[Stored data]

· · ·

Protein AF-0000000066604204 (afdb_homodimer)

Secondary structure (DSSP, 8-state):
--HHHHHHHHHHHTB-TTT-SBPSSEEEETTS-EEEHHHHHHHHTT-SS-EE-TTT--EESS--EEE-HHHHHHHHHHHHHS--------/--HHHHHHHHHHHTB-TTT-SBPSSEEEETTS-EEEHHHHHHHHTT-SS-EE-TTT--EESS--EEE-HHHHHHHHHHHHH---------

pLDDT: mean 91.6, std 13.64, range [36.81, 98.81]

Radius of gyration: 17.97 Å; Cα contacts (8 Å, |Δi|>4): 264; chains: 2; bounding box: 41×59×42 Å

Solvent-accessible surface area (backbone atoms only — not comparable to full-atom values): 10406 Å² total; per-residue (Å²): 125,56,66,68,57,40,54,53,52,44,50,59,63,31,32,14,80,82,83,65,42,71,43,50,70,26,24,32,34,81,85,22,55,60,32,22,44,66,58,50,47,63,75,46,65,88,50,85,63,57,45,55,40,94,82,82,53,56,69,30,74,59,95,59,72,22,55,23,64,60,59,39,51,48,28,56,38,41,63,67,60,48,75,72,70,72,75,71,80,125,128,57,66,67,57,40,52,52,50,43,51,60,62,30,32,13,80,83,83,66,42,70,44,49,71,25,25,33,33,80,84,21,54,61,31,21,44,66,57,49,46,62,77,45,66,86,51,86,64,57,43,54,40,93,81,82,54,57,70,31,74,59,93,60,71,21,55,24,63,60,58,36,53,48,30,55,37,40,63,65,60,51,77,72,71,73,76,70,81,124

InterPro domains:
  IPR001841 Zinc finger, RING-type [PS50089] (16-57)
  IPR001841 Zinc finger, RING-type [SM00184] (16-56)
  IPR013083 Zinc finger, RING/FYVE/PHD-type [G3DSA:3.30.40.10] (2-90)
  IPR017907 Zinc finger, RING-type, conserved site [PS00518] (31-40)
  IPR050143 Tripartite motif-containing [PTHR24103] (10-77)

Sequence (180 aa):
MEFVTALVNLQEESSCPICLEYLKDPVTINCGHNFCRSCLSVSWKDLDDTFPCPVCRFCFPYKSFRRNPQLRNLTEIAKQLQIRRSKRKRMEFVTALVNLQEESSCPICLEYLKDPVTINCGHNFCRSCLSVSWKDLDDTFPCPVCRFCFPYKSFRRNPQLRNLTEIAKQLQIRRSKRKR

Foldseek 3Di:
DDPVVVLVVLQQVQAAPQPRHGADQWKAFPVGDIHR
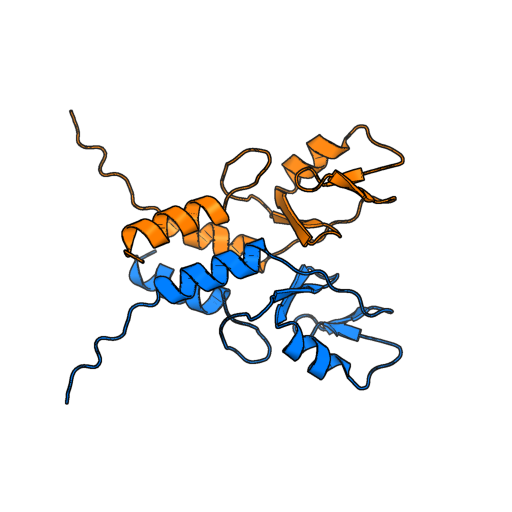PVSLCVQCVPPDQWRADPPPGDIDRDDDIGGDVVSVVSSVVSVVSPPPPPPPDD/DDPVVVLVVLQQVQAAPQPRHGADQWKAFPVGDIHRPVSLCVQCVPPDQWRADPPPGDIDRDDDIGGDVVSVVSSVVSVVSPPPPPPPDD

Structure (mmCIF, N/CA/C/O backbone):
data_AF-0000000066604204-model_v1
#
loop_
_entity.id
_entity.type
_entity.pdbx_description
1 polymer 'Tripartite motif containing 60'
#
loop_
_atom_site.group_PDB
_atom_site.id
_atom_site.type_symbol
_atom_site.label_atom_id
_atom_site.label_alt_id
_atom_site.label_comp_id
_atom_site.label_asym_id
_atom_site.label_entity_id
_atom_site.label_seq_id
_atom_site.pdbx_PDB_ins_code
_atom_site.Cartn_x
_atom_site.Cartn_y
_atom_site.Cartn_z
_atom_site.occupancy
_atom_site.B_iso_or_equiv
_atom_site.auth_seq_id
_atom_site.auth_comp_id
_atom_site.auth_asym_id
_atom_site.auth_atom_id
_atom_site.pdbx_PDB_model_num
ATOM 1 N N . MET A 1 1 ? -5.445 21.375 -3.168 1 62.84 1 MET A N 1
ATOM 2 C CA . MET A 1 1 ? -6.391 20.812 -2.199 1 62.84 1 MET A CA 1
ATOM 3 C C . MET A 1 1 ? -6.141 21.391 -0.811 1 62.84 1 MET A C 1
ATOM 5 O O . MET A 1 1 ? -4.996 21.641 -0.433 1 62.84 1 MET A O 1
ATOM 9 N N . GLU A 1 2 ? -7.234 21.844 -0.157 1 81.5 2 GLU A N 1
ATOM 10 C CA . GLU A 1 2 ? -7.125 22.344 1.21 1 81.5 2 GLU A CA 1
ATOM 11 C C . GLU A 1 2 ? -6.551 21.281 2.143 1 81.5 2 GLU A C 1
ATOM 13 O O . GLU A 1 2 ? -6.758 20.078 1.931 1 81.5 2 GLU A O 1
ATOM 18 N N . PHE A 1 3 ? -5.777 21.734 3.002 1 85 3 PHE A N 1
ATOM 19 C CA . PHE A 1 3 ? -5.109 20.875 3.977 1 85 3 PHE A CA 1
ATOM 20 C C . PHE A 1 3 ? -6.109 19.953 4.668 1 85 3 PHE A C 1
ATOM 22 O O . PHE A 1 3 ? -5.867 18.75 4.801 1 85 3 PHE A O 1
ATOM 29 N N . VAL A 1 4 ? -7.27 20.453 4.984 1 85.31 4 VAL A N 1
ATOM 30 C CA . VAL A 1 4 ? -8.266 19.672 5.707 1 85.31 4 VAL A CA 1
ATOM 31 C C . VAL A 1 4 ? -8.82 18.562 4.797 1 85.31 4 VAL A C 1
ATOM 33 O O . VAL A 1 4 ? -9.047 17.438 5.242 1 85.31 4 VAL A O 1
ATOM 36 N N . THR A 1 5 ? -9.023 18.859 3.572 1 91.56 5 THR A N 1
ATOM 37 C CA . THR A 1 5 ? -9.508 17.875 2.613 1 91.56 5 THR A CA 1
ATOM 38 C C . THR A 1 5 ? -8.477 16.766 2.414 1 91.56 5 THR A C 1
ATOM 40 O O . THR A 1 5 ? -8.836 15.594 2.311 1 91.56 5 THR A O 1
ATOM 43 N N . ALA A 1 6 ? -7.27 17.188 2.367 1 92.81 6 ALA A N 1
ATOM 44 C CA . ALA A 1 6 ? -6.203 16.203 2.215 1 92.81 6 ALA A CA 1
ATOM 45 C C . ALA A 1 6 ? -6.168 15.242 3.404 1 92.81 6 ALA A C 1
ATOM 47 O O . ALA A 1 6 ? -5.934 14.039 3.238 1 92.81 6 ALA A O 1
ATOM 48 N N . LEU A 1 7 ? -6.402 15.758 4.59 1 91.44 7 LEU A N 1
ATOM 49 C CA . LEU A 1 7 ? -6.402 14.906 5.777 1 91.44 7 LEU A CA 1
ATOM 50 C C . LEU A 1 7 ? -7.578 13.938 5.75 1 91.44 7 LEU A C 1
ATOM 52 O O . LEU A 1 7 ? -7.438 12.781 6.145 1 91.44 7 LEU A O 1
ATOM 56 N N . VAL A 1 8 ? -8.734 14.406 5.309 1 93.25 8 VAL A N 1
ATOM 57 C CA . VAL A 1 8 ? -9.898 13.539 5.188 1 93.25 8 VAL A CA 1
ATOM 58 C C . VAL A 1 8 ? -9.633 12.438 4.164 1 93.25 8 VAL A C 1
ATOM 60 O O . VAL A 1 8 ? -9.938 11.273 4.406 1 93.25 8 VAL A O 1
ATOM 63 N N . ASN A 1 9 ? -9.086 12.781 3.027 1 95.31 9 ASN A N 1
ATOM 64 C CA . ASN A 1 9 ? -8.75 11.805 1.995 1 95.31 9 ASN A CA 1
ATOM 65 C C . ASN A 1 9 ? -7.746 10.781 2.504 1 95.31 9 ASN A C 1
ATOM 67 O O . ASN A 1 9 ? -7.812 9.602 2.133 1 95.31 9 ASN A O 1
ATOM 71 N N . LEU A 1 10 ? -6.805 11.289 3.291 1 95.88 10 LEU A N 1
ATOM 72 C CA . LEU A 1 10 ? -5.82 10.383 3.873 1 95.88 10 LEU A CA 1
ATOM 73 C C . LEU A 1 10 ? -6.5 9.32 4.73 1 95.88 10 LEU A C 1
ATOM 75 
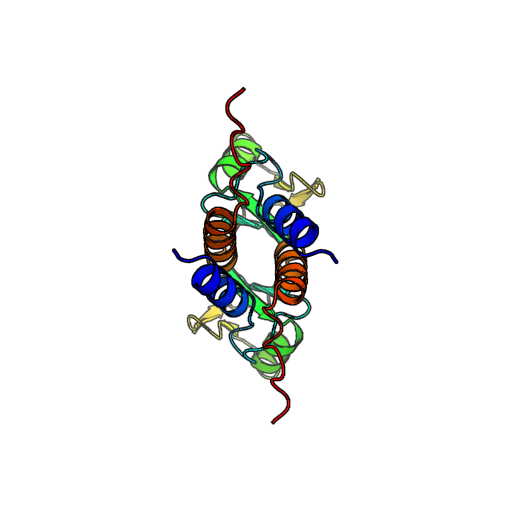O O . LEU A 1 10 ? -6.172 8.141 4.637 1 95.88 10 LEU A O 1
ATOM 79 N N . GLN A 1 11 ? -7.445 9.711 5.543 1 94.31 11 GLN A N 1
ATOM 80 C CA . GLN A 1 11 ? -8.188 8.773 6.379 1 94.31 11 GLN A CA 1
ATOM 81 C C . GLN A 1 11 ? -8.977 7.785 5.531 1 94.31 11 GLN A C 1
ATOM 83 O O . GLN A 1 11 ? -8.984 6.586 5.816 1 94.31 11 GLN A O 1
ATOM 88 N N . GLU A 1 12 ? -9.617 8.234 4.539 1 96.25 12 GLU A N 1
ATOM 89 C CA . GLU A 1 12 ? -10.422 7.383 3.668 1 96.25 12 GLU A CA 1
ATOM 90 C C . GLU A 1 12 ? -9.562 6.355 2.941 1 96.25 12 GLU A C 1
ATOM 92 O O . GLU A 1 12 ? -9.914 5.18 2.869 1 96.25 12 GLU A O 1
ATOM 97 N N . GLU A 1 13 ? -8.461 6.812 2.459 1 97.5 13 GLU A N 1
ATOM 98 C CA . GLU A 1 13 ? -7.574 5.934 1.701 1 97.5 13 GLU A CA 1
ATOM 99 C C . GLU A 1 13 ? -6.875 4.934 2.617 1 97.5 13 GLU A C 1
ATOM 101 O O . GLU A 1 13 ? -6.32 3.938 2.148 1 97.5 13 GLU A O 1
ATOM 106 N N . SER A 1 14 ? -6.844 5.176 3.904 1 98.06 14 SER A N 1
ATOM 107 C CA . SER A 1 14 ? -6.195 4.281 4.859 1 98.06 14 SER A CA 1
ATOM 108 C C . SER A 1 14 ? -7.188 3.291 5.453 1 98.06 14 SER A C 1
ATOM 110 O O . SER A 1 14 ? -6.887 2.613 6.438 1 98.06 14 SER A O 1
ATOM 112 N N . SER A 1 15 ? -8.359 3.205 4.852 1 98.25 15 SER A N 1
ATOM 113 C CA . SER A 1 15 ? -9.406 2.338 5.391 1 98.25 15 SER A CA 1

· · ·

EXERCISE AIM:
Word for word, repeat the lines above from the one with "ATOM 65 C C" through the one with "ATOM 79 N N", and nothing beyond them. Omit the pictures.

TASK ANSWER:
ATOM 65 C C . ASN A 1 9 ? -7.746 10.781 2.504 1 95.31 9 ASN A C 1
ATOM 67 O O . ASN A 1 9 ? -7.812 9.602 2.133 1 95.31 9 ASN A O 1
ATOM 71 N N . LEU A 1 10 ? -6.805 11.289 3.291 1 95.88 10 LEU A N 1
ATOM 72 C CA . LEU A 1 10 ? -5.82 10.383 3.873 1 95.88 10 LEU A CA 1
ATOM 73 C C . LEU A 1 10 ? -6.5 9.32 4.73 1 95.88 10 LEU A C 1
ATOM 75 
O O . LEU A 1 10 ? -6.172 8.141 4.637 1 95.88 10 LEU A O 1
ATOM 79 N N . GLN A 1 11 ? -7.445 9.711 5.543 1 94.31 11 GLN A N 1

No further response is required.